I've received a reasonably big MySQL database with a lot of duplicates. Around a third of the database are duplicates. It is also missing a primary key.
The structure of the database is so:
unique_id | field01 | field02 | field03 | field04 | ...... | field26 | field27 |
Now while the unique_id is supposed to be, well, unique; there are a lot of duplicates.
Also, for a set of rows belonging to copies of a particular unique_id, the remaining columns may or may not be the same. For example, looking at unique_id 'id_1' below, field01 is same in both the instances, but field02 & field03 are not.

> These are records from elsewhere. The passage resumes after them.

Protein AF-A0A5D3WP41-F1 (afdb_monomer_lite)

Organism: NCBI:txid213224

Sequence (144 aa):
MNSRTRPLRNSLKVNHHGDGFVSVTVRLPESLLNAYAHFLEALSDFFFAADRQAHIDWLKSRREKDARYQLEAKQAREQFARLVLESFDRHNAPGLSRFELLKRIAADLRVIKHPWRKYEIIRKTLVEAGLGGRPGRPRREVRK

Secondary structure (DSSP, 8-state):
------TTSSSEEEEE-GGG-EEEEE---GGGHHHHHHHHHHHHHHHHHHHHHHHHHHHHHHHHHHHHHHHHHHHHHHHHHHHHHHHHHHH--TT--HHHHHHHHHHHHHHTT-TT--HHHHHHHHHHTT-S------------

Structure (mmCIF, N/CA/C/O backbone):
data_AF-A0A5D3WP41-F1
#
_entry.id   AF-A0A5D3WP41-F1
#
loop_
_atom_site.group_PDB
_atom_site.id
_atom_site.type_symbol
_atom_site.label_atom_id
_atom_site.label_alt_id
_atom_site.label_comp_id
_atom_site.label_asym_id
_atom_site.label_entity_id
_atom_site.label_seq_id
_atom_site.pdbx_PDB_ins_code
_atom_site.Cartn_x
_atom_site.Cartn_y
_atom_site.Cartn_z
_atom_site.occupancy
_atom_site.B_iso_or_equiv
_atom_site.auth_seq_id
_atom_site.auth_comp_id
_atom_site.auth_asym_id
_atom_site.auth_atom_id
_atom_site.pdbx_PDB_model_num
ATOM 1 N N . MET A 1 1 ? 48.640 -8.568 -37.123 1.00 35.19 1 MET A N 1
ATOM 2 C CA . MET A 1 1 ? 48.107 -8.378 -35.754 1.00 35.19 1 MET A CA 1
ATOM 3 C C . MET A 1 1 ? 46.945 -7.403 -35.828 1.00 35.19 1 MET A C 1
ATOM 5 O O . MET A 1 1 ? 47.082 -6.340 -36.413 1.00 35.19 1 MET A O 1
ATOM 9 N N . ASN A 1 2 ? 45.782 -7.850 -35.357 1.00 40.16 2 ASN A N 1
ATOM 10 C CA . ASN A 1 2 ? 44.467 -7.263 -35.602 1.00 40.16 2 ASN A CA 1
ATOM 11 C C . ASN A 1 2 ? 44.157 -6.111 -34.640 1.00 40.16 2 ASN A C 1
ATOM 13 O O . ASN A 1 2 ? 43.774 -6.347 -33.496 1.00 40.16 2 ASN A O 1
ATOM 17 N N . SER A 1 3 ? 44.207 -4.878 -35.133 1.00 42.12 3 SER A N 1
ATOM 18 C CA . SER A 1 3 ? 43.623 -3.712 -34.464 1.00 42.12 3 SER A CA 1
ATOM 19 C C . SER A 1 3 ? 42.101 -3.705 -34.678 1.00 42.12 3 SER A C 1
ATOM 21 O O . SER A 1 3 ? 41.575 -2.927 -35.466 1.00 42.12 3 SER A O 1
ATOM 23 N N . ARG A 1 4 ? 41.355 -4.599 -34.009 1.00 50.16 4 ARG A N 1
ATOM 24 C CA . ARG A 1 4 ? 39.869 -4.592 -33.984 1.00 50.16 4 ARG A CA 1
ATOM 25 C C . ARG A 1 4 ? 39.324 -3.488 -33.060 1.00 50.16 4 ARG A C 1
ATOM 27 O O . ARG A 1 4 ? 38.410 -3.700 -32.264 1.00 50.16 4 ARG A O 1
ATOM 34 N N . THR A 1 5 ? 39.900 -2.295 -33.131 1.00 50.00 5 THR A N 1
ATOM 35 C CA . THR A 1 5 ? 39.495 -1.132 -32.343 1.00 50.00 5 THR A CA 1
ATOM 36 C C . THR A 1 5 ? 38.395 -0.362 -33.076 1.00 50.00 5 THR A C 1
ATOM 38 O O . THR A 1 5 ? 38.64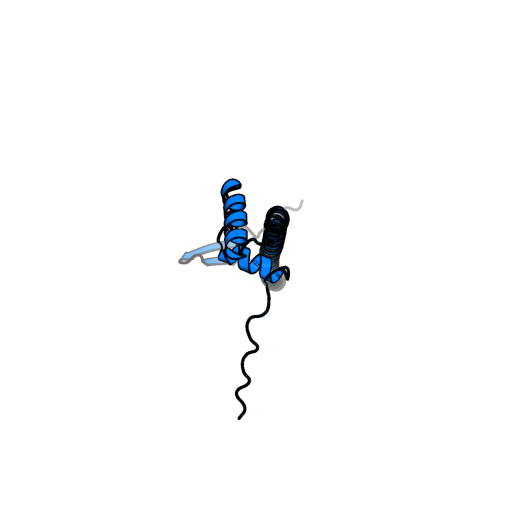5 0.425 -33.979 1.00 50.00 5 THR A O 1
ATOM 41 N N . ARG A 1 6 ? 37.149 -0.652 -32.673 1.00 55.06 6 ARG A N 1
ATOM 42 C CA . ARG A 1 6 ? 35.889 0.108 -32.846 1.00 55.06 6 ARG A CA 1
ATOM 43 C C . ARG A 1 6 ? 35.975 1.396 -33.709 1.00 55.06 6 ARG A C 1
ATOM 45 O O . ARG A 1 6 ? 36.153 2.478 -33.149 1.00 55.06 6 ARG A O 1
ATOM 52 N N . PRO A 1 7 ? 35.696 1.328 -35.026 1.00 53.38 7 PRO A N 1
ATOM 53 C CA . PRO A 1 7 ? 35.646 2.503 -35.912 1.00 53.38 7 PRO A CA 1
ATOM 54 C C . PRO A 1 7 ? 34.421 3.420 -35.693 1.00 53.38 7 PRO A C 1
ATOM 56 O O . PRO A 1 7 ? 34.289 4.451 -36.349 1.00 53.38 7 PRO A O 1
ATOM 59 N N . LEU A 1 8 ? 33.517 3.073 -34.769 1.00 55.06 8 LEU A N 1
ATOM 60 C CA . LEU A 1 8 ? 32.245 3.781 -34.575 1.00 55.06 8 LEU A CA 1
ATOM 61 C C . LEU A 1 8 ? 32.348 5.065 -33.737 1.00 55.06 8 LEU A C 1
ATOM 63 O O . LEU A 1 8 ? 31.476 5.921 -33.827 1.00 55.06 8 LEU A O 1
ATOM 67 N N . ARG A 1 9 ? 33.400 5.237 -32.921 1.00 55.31 9 ARG A N 1
ATOM 68 C CA . ARG A 1 9 ? 33.519 6.437 -32.065 1.00 55.31 9 ARG A CA 1
ATOM 69 C C . ARG A 1 9 ? 33.835 7.710 -32.851 1.00 55.31 9 ARG A C 1
ATOM 71 O O . ARG A 1 9 ? 33.363 8.771 -32.470 1.00 55.31 9 ARG A O 1
ATOM 78 N N . ASN A 1 10 ? 34.567 7.602 -33.959 1.00 59.38 10 ASN A N 1
ATOM 79 C CA . ASN A 1 10 ? 34.954 8.761 -34.777 1.00 59.38 10 ASN A CA 1
ATOM 80 C C . ASN A 1 10 ? 33.898 9.125 -35.839 1.00 59.38 10 ASN A C 1
ATOM 82 O O . ASN A 1 10 ? 34.014 10.149 -36.508 1.00 59.38 10 ASN A O 1
ATOM 86 N N . SER A 1 11 ? 32.876 8.283 -36.013 1.00 66.44 11 SER A N 1
ATOM 87 C CA . SER A 1 11 ? 31.795 8.427 -36.997 1.00 66.44 11 SER A CA 1
ATOM 88 C C . SER A 1 11 ? 30.444 8.785 -36.369 1.00 66.44 11 SER A C 1
ATOM 90 O O . SER A 1 11 ? 29.457 8.916 -37.095 1.00 66.44 11 SER A O 1
ATOM 92 N N . LEU A 1 12 ? 30.411 8.976 -35.046 1.00 77.19 12 LEU A N 1
ATOM 93 C CA . LEU A 1 12 ? 29.241 9.367 -34.269 1.00 77.19 12 LEU A CA 1
ATOM 94 C C . LEU A 1 12 ? 29.288 10.874 -33.994 1.00 77.19 12 LEU A C 1
ATOM 96 O O . LEU A 1 12 ? 30.180 11.360 -33.302 1.00 77.19 12 LEU A O 1
ATOM 100 N N . LYS A 1 13 ? 28.319 11.615 -34.530 1.00 82.31 13 LYS A N 1
ATOM 101 C CA . LYS A 1 13 ? 28.092 13.019 -34.176 1.00 82.31 13 LYS A CA 1
ATOM 102 C C . LYS A 1 13 ? 26.829 13.119 -33.341 1.00 82.31 13 LYS A C 1
ATOM 104 O O . LYS A 1 13 ? 25.783 12.631 -33.757 1.00 82.31 13 LYS A O 1
ATOM 109 N N . VAL A 1 14 ? 26.946 13.750 -32.181 1.00 83.38 14 VAL A N 1
ATOM 110 C CA . VAL A 1 14 ? 25.833 14.011 -31.270 1.00 83.38 14 VAL A CA 1
ATOM 111 C C . VAL A 1 14 ? 25.606 15.512 -31.274 1.00 83.38 14 VAL A C 1
ATOM 113 O O . VAL A 1 14 ? 26.493 16.256 -30.865 1.00 83.38 14 VAL A O 1
ATOM 116 N N . ASN A 1 15 ? 24.451 15.956 -31.761 1.00 86.38 15 ASN A N 1
ATOM 117 C CA . ASN A 1 15 ? 24.065 17.358 -31.687 1.00 86.38 15 ASN A CA 1
ATOM 118 C C . ASN A 1 15 ? 22.947 17.496 -30.657 1.00 86.38 15 ASN A C 1
ATOM 120 O O . ASN A 1 15 ? 21.926 16.809 -30.721 1.00 86.38 15 ASN A O 1
ATOM 124 N N . HIS A 1 16 ? 23.149 18.394 -29.703 1.00 86.38 16 HIS A N 1
ATOM 125 C CA . HIS A 1 16 ? 22.123 18.748 -28.737 1.00 86.38 16 HIS A CA 1
ATOM 126 C C . HIS A 1 16 ? 21.168 19.752 -29.373 1.00 86.38 16 HIS A C 1
ATOM 128 O O . HIS A 1 16 ? 21.605 20.738 -29.969 1.00 86.38 16 HIS A O 1
ATOM 134 N N . HIS A 1 17 ? 19.874 19.498 -29.240 1.00 84.31 17 HIS A N 1
ATOM 135 C CA . HIS A 1 17 ? 18.834 20.446 -29.606 1.00 84.31 17 HIS A CA 1
ATOM 136 C C . HIS A 1 17 ? 18.249 21.071 -28.332 1.00 84.31 17 HIS A C 1
ATOM 138 O O . HIS A 1 17 ? 18.396 20.528 -27.233 1.00 84.31 17 HIS A O 1
ATOM 144 N N . GLY A 1 18 ? 17.608 22.236 -28.473 1.00 65.38 18 GLY A N 1
ATOM 145 C CA . GLY A 1 18 ? 16.766 22.788 -27.408 1.00 65.38 18 GLY A CA 1
ATOM 146 C C . GLY A 1 18 ? 15.672 21.792 -27.004 1.00 65.38 18 GLY A C 1
ATOM 147 O O . GLY A 1 18 ? 15.357 20.876 -27.762 1.00 65.38 18 GLY A O 1
ATOM 148 N N . ASP A 1 19 ? 15.124 21.952 -25.799 1.00 82.75 19 ASP A N 1
ATOM 149 C CA . ASP A 1 19 ? 14.031 21.127 -25.247 1.00 82.75 19 ASP A CA 1
ATOM 150 C C . ASP A 1 19 ? 14.405 19.687 -24.846 1.00 82.75 19 ASP A C 1
ATOM 152 O O . ASP A 1 19 ? 13.542 18.829 -24.678 1.00 82.75 19 ASP A O 1
ATOM 156 N N . GLY A 1 20 ? 15.697 19.412 -24.630 1.00 85.31 20 GLY A N 1
ATOM 157 C CA . GLY A 1 20 ? 16.167 18.131 -24.081 1.00 85.31 20 GLY A CA 1
ATOM 158 C C . GLY A 1 20 ? 16.280 16.999 -25.105 1.00 85.31 20 GLY A C 1
ATOM 159 O O . GLY A 1 20 ? 16.547 15.857 -24.731 1.00 85.31 20 GLY A O 1
ATOM 160 N N . PHE A 1 21 ? 16.125 17.305 -26.393 1.00 82.88 21 PHE A N 1
ATOM 161 C CA . PHE A 1 21 ? 16.313 16.347 -27.476 1.00 82.88 21 PHE A CA 1
ATOM 162 C C . PHE A 1 21 ? 17.764 16.309 -27.961 1.00 82.88 21 PHE A C 1
ATOM 164 O O . PHE A 1 21 ? 18.506 17.292 -27.912 1.00 82.88 21 PHE A O 1
ATOM 171 N N . VAL A 1 22 ? 18.171 15.151 -28.476 1.00 88.00 22 VAL A N 1
ATOM 172 C CA . VAL A 1 22 ? 19.512 14.926 -29.019 1.00 88.00 22 VAL A CA 1
ATOM 173 C C . VAL A 1 22 ? 19.382 14.223 -30.362 1.00 88.00 22 VAL A C 1
ATOM 175 O O . VAL A 1 22 ? 18.671 13.227 -30.471 1.00 88.00 22 VAL A O 1
ATOM 178 N N . SER A 1 23 ? 20.079 14.720 -31.383 1.00 84.75 23 SER A N 1
ATOM 179 C CA . SER A 1 23 ? 20.213 14.021 -32.658 1.00 84.75 23 SER A CA 1
ATOM 180 C C . SER A 1 23 ? 21.555 13.301 -32.718 1.00 84.75 23 SER A C 1
ATOM 182 O O . SER A 1 23 ? 22.607 13.858 -32.396 1.00 84.75 23 SER A O 1
ATOM 184 N N . VAL A 1 24 ? 21.519 12.032 -33.121 1.00 83.38 24 VAL A N 1
ATOM 185 C CA . VAL A 1 24 ? 22.708 11.190 -33.271 1.00 83.38 24 VAL A CA 1
ATOM 186 C C . VAL A 1 24 ? 22.841 10.812 -34.738 1.00 83.38 24 VAL A C 1
ATOM 188 O O . VAL A 1 24 ? 21.978 10.147 -35.299 1.00 83.38 24 VAL A O 1
ATOM 191 N N . THR A 1 25 ? 23.922 11.255 -35.373 1.00 85.81 25 THR A N 1
ATOM 192 C CA . THR A 1 25 ? 24.258 10.904 -36.757 1.00 85.81 25 THR A CA 1
ATOM 193 C C . THR A 1 25 ? 25.401 9.903 -36.755 1.00 85.81 25 THR A C 1
ATOM 195 O O . THR A 1 25 ? 26.467 10.189 -36.205 1.00 85.81 25 THR A O 1
ATOM 198 N N . VAL A 1 26 ? 25.204 8.752 -37.398 1.00 84.00 26 VAL A N 1
ATOM 199 C CA . VAL A 1 26 ? 26.217 7.694 -37.498 1.00 84.00 26 VAL A CA 1
ATOM 200 C C . VAL A 1 26 ? 26.583 7.477 -38.959 1.00 84.00 26 VAL A C 1
ATOM 202 O O . VAL A 1 26 ? 25.712 7.255 -39.795 1.00 84.00 26 VAL A O 1
ATOM 205 N N . ARG A 1 27 ? 27.879 7.545 -39.280 1.00 83.44 27 ARG A N 1
ATOM 206 C CA . ARG A 1 27 ? 28.386 7.169 -40.608 1.00 83.44 27 ARG A CA 1
ATOM 207 C C . ARG A 1 27 ? 28.806 5.706 -40.608 1.00 83.44 27 ARG A C 1
ATOM 209 O O . ARG A 1 27 ? 29.684 5.314 -39.843 1.00 83.44 27 ARG A O 1
ATOM 216 N N . LEU A 1 28 ? 28.189 4.921 -41.482 1.00 81.25 28 LEU A N 1
ATOM 217 C CA . LEU A 1 28 ? 28.353 3.473 -41.556 1.00 81.25 28 LEU A CA 1
ATOM 218 C C . LEU A 1 28 ? 28.740 3.076 -42.990 1.00 81.25 28 LEU A C 1
ATOM 220 O O . LEU A 1 28 ? 28.254 3.701 -43.932 1.00 81.25 28 LEU A O 1
ATOM 224 N N . PRO A 1 29 ? 29.581 2.046 -43.181 1.00 87.75 29 PRO A N 1
ATOM 225 C CA . PRO A 1 29 ? 29.710 1.372 -44.469 1.00 87.75 29 PRO A CA 1
ATOM 226 C C . PRO A 1 29 ? 28.356 0.832 -44.942 1.00 87.75 29 PRO A C 1
ATOM 228 O O . PRO A 1 29 ? 27.594 0.296 -44.137 1.00 87.75 29 PRO A O 1
ATOM 231 N N . GLU A 1 30 ? 28.090 0.913 -46.245 1.00 87.12 30 GLU A N 1
ATOM 232 C CA . GLU A 1 30 ? 26.830 0.460 -46.856 1.00 87.12 30 GLU A CA 1
ATOM 233 C C . GLU A 1 30 ? 26.514 -1.010 -46.537 1.00 87.12 30 GLU A C 1
ATOM 235 O O . GLU A 1 30 ? 25.375 -1.360 -46.238 1.00 87.12 30 GLU A O 1
ATOM 240 N N . SER A 1 31 ? 27.545 -1.857 -46.467 1.00 88.62 31 SER A N 1
ATOM 241 C CA . SER A 1 31 ? 27.421 -3.278 -46.122 1.00 88.62 31 SER A CA 1
ATOM 242 C C . SER A 1 31 ? 26.854 -3.550 -44.723 1.00 88.62 31 SER A C 1
ATOM 244 O O . SER A 1 31 ? 26.419 -4.667 -44.450 1.00 88.62 31 SER A O 1
ATOM 246 N N . LEU A 1 32 ? 26.850 -2.555 -43.829 1.00 85.00 32 LEU A N 1
ATOM 247 C CA . LEU A 1 32 ? 26.334 -2.672 -42.464 1.00 85.00 32 LEU A CA 1
ATOM 248 C C . LEU A 1 32 ? 24.942 -2.056 -42.285 1.00 85.00 32 LEU A C 1
ATOM 250 O O . LEU A 1 32 ? 24.406 -2.125 -41.179 1.00 85.00 32 LEU A O 1
ATOM 254 N N . LEU A 1 33 ? 24.341 -1.488 -43.338 1.00 87.38 33 LEU A N 1
ATOM 255 C CA . LEU A 1 33 ? 23.047 -0.804 -43.258 1.00 87.38 33 LEU A CA 1
ATOM 256 C C . LEU A 1 33 ? 21.950 -1.713 -42.689 1.00 87.38 33 LEU A C 1
ATOM 258 O O . LEU A 1 33 ? 21.304 -1.352 -41.710 1.00 87.38 33 LEU A O 1
ATOM 262 N N . ASN A 1 34 ? 21.793 -2.915 -43.249 1.00 89.62 34 ASN A N 1
ATOM 263 C CA . ASN A 1 34 ? 20.748 -3.852 -42.825 1.00 89.62 34 ASN A CA 1
ATOM 264 C C . ASN A 1 34 ? 20.956 -4.319 -41.378 1.00 89.62 34 ASN A C 1
ATOM 266 O O . ASN A 1 34 ? 20.017 -4.351 -40.588 1.00 89.62 34 ASN A O 1
ATOM 270 N N . ALA A 1 35 ? 22.202 -4.621 -40.998 1.00 87.12 35 ALA A N 1
ATOM 271 C CA . ALA A 1 35 ? 22.531 -5.021 -39.631 1.00 87.12 35 ALA A CA 1
ATOM 272 C C . ALA A 1 35 ? 22.259 -3.893 -38.623 1.00 87.12 35 ALA A C 1
ATOM 274 O O . ALA A 1 35 ? 21.781 -4.148 -37.519 1.00 87.12 35 ALA A O 1
ATOM 275 N N . TYR A 1 36 ? 22.535 -2.643 -39.003 1.00 86.44 36 TYR A N 1
ATOM 276 C CA . TYR A 1 36 ? 22.251 -1.480 -38.170 1.00 86.44 36 TYR A CA 1
ATOM 277 C C . TYR A 1 36 ? 20.749 -1.190 -38.061 1.00 86.44 36 TYR A C 1
ATOM 279 O O . TYR A 1 36 ? 20.278 -0.887 -36.969 1.00 86.44 36 TYR A O 1
ATOM 287 N N . ALA A 1 37 ? 19.987 -1.339 -39.148 1.00 88.94 37 ALA A N 1
ATOM 288 C CA . ALA A 1 37 ? 18.532 -1.192 -39.128 1.00 88.94 37 ALA A CA 1
ATOM 289 C C . ALA A 1 37 ? 17.878 -2.210 -38.178 1.00 88.94 37 ALA A C 1
ATOM 291 O O . ALA A 1 37 ? 17.134 -1.814 -37.283 1.00 88.94 37 ALA A O 1
ATOM 292 N N . HIS A 1 38 ? 18.243 -3.491 -38.286 1.00 92.38 38 HIS A N 1
ATOM 293 C CA . HIS A 1 38 ? 17.760 -4.525 -37.364 1.00 92.38 38 HIS A CA 1
ATOM 294 C C . HIS A 1 38 ? 18.197 -4.284 -35.918 1.00 92.38 38 HIS A C 1
ATOM 296 O O . HIS A 1 38 ? 17.448 -4.558 -34.985 1.00 92.38 38 HIS A O 1
ATOM 302 N N . PHE A 1 39 ? 19.403 -3.750 -35.710 1.00 90.12 39 PHE A N 1
ATOM 303 C CA . PHE A 1 39 ? 19.849 -3.364 -34.377 1.00 90.12 39 PHE A CA 1
ATOM 304 C C . PHE A 1 39 ? 18.982 -2.245 -33.786 1.00 90.12 39 PHE A C 1
ATOM 306 O O . PHE A 1 39 ? 18.608 -2.333 -32.619 1.00 90.12 39 PHE A O 1
ATOM 313 N N . LEU A 1 40 ? 18.646 -1.214 -34.568 1.00 90.94 40 LEU A N 1
ATOM 314 C CA . LEU A 1 40 ? 17.768 -0.132 -34.115 1.00 90.94 40 LEU A CA 1
ATOM 315 C C . LEU A 1 40 ? 16.352 -0.629 -33.807 1.00 90.94 40 LEU A C 1
ATOM 317 O O . LEU A 1 40 ? 15.776 -0.206 -32.809 1.00 90.94 40 LEU A O 1
ATOM 321 N N . GLU A 1 41 ? 15.823 -1.541 -34.619 1.00 92.69 41 GLU A N 1
ATOM 322 C CA . GLU A 1 41 ? 14.524 -2.181 -34.395 1.00 92.69 41 GLU A CA 1
ATOM 323 C C . GLU A 1 41 ? 14.517 -2.977 -33.081 1.00 92.69 41 GLU A C 1
ATOM 325 O O . GLU A 1 41 ? 13.730 -2.684 -32.182 1.00 92.69 41 GLU A O 1
ATOM 330 N N . ALA A 1 42 ? 15.488 -3.877 -32.895 1.00 94.19 42 ALA A N 1
ATOM 331 C CA . ALA A 1 42 ? 15.620 -4.659 -31.665 1.00 94.19 42 ALA A CA 1
ATOM 332 C C . ALA A 1 42 ? 15.824 -3.779 -30.419 1.00 94.19 42 ALA A C 1
ATOM 334 O O . ALA A 1 42 ? 15.351 -4.099 -29.328 1.00 94.19 42 ALA A O 1
ATOM 335 N N . LEU A 1 43 ? 16.539 -2.663 -30.565 1.00 92.25 43 LEU A N 1
ATOM 336 C CA . LEU A 1 43 ? 16.777 -1.707 -29.489 1.00 92.25 43 LEU A CA 1
ATOM 337 C C . LEU A 1 43 ? 15.517 -0.889 -29.163 1.00 92.25 43 LEU A C 1
ATOM 339 O O . LEU A 1 43 ? 15.278 -0.588 -27.993 1.00 92.25 43 LEU A O 1
ATOM 343 N N . SER A 1 44 ? 14.685 -0.584 -30.161 1.00 91.69 44 SER A N 1
ATOM 344 C CA . SER A 1 44 ? 13.364 0.014 -29.955 1.00 91.69 44 SER A CA 1
ATOM 345 C C . SER A 1 44 ? 12.455 -0.931 -29.169 1.00 91.69 44 SER A C 1
ATOM 347 O O . SER A 1 44 ? 11.934 -0.541 -28.121 1.00 91.69 44 SER A O 1
ATOM 349 N N . ASP A 1 45 ? 12.356 -2.192 -29.596 1.00 93.44 45 ASP A N 1
ATOM 350 C CA . ASP A 1 45 ? 11.569 -3.221 -28.909 1.00 93.44 45 ASP A CA 1
ATOM 351 C C . ASP A 1 45 ? 12.049 -3.446 -27.473 1.00 93.44 45 ASP A C 1
ATOM 353 O O . ASP A 1 45 ? 11.244 -3.550 -26.543 1.00 93.44 45 ASP A O 1
ATOM 357 N N . PHE A 1 46 ? 13.369 -3.464 -27.268 1.00 94.50 46 PHE A N 1
ATOM 358 C CA . PHE A 1 46 ? 13.961 -3.562 -25.940 1.00 94.50 46 PHE A CA 1
ATOM 359 C C . PHE A 1 46 ? 13.521 -2.410 -25.032 1.00 94.50 46 PHE A C 1
ATOM 361 O O . PHE A 1 46 ? 13.129 -2.655 -23.890 1.00 94.50 46 PHE A O 1
ATOM 368 N N . PHE A 1 47 ? 13.548 -1.163 -25.515 1.00 93.44 47 PHE A N 1
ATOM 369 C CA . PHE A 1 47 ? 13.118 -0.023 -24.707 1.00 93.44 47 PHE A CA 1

I would like to remove the repetitions and have only one copy of each unique_id survive. It does not matter which one survives.
Example:
id_1 | abc | dfd | NULL | ... | def |
id_2 | abc | daf | ghi | ... | 12a |
id_1 | abc | xyz | jkl | ... | def |
id_4 | aaa | bbb | NULL | ... | def |
id_3 | NULL | bbb | NULL | ... | 123 |
id_5 | 1e3 | NULL | NULL | ... | def |
id_3 | aaa | bbb | fds | ... | def |
id_9 | awa | bbb | NULL | ... | 910 |
Should become:
id_1 | abc | dfd | NULL | ... | def |
id_2 | abc | daf | ghi | ... | 12a |
id_4 | aaa | bbb | NULL | ... | def |
id_3 | NULL | bbb | NULL | ... | 123 |
id_5 | 1e3 | NULL | NULL | ... | def |
id_9 | awa | bbb | NULL | ... | 910 |
Or this is also fine:
id_2 | abc | daf | ghi | ... | 12a |
id_1 | abc | xyz | jkl | ... | def |
id_4 | aaa | bbb | NULL | ... | def |
id_5 | 1e3 | NULL | NULL | ... | def |
id_3 | aaa | bbb | fds | ... | def |
id_9 | awa | bbb | NULL | ... | 910 |
Once this is done, I would need to set unique_is as the primary key.
Please advice the best and accurate way to do this. Thanks in advance.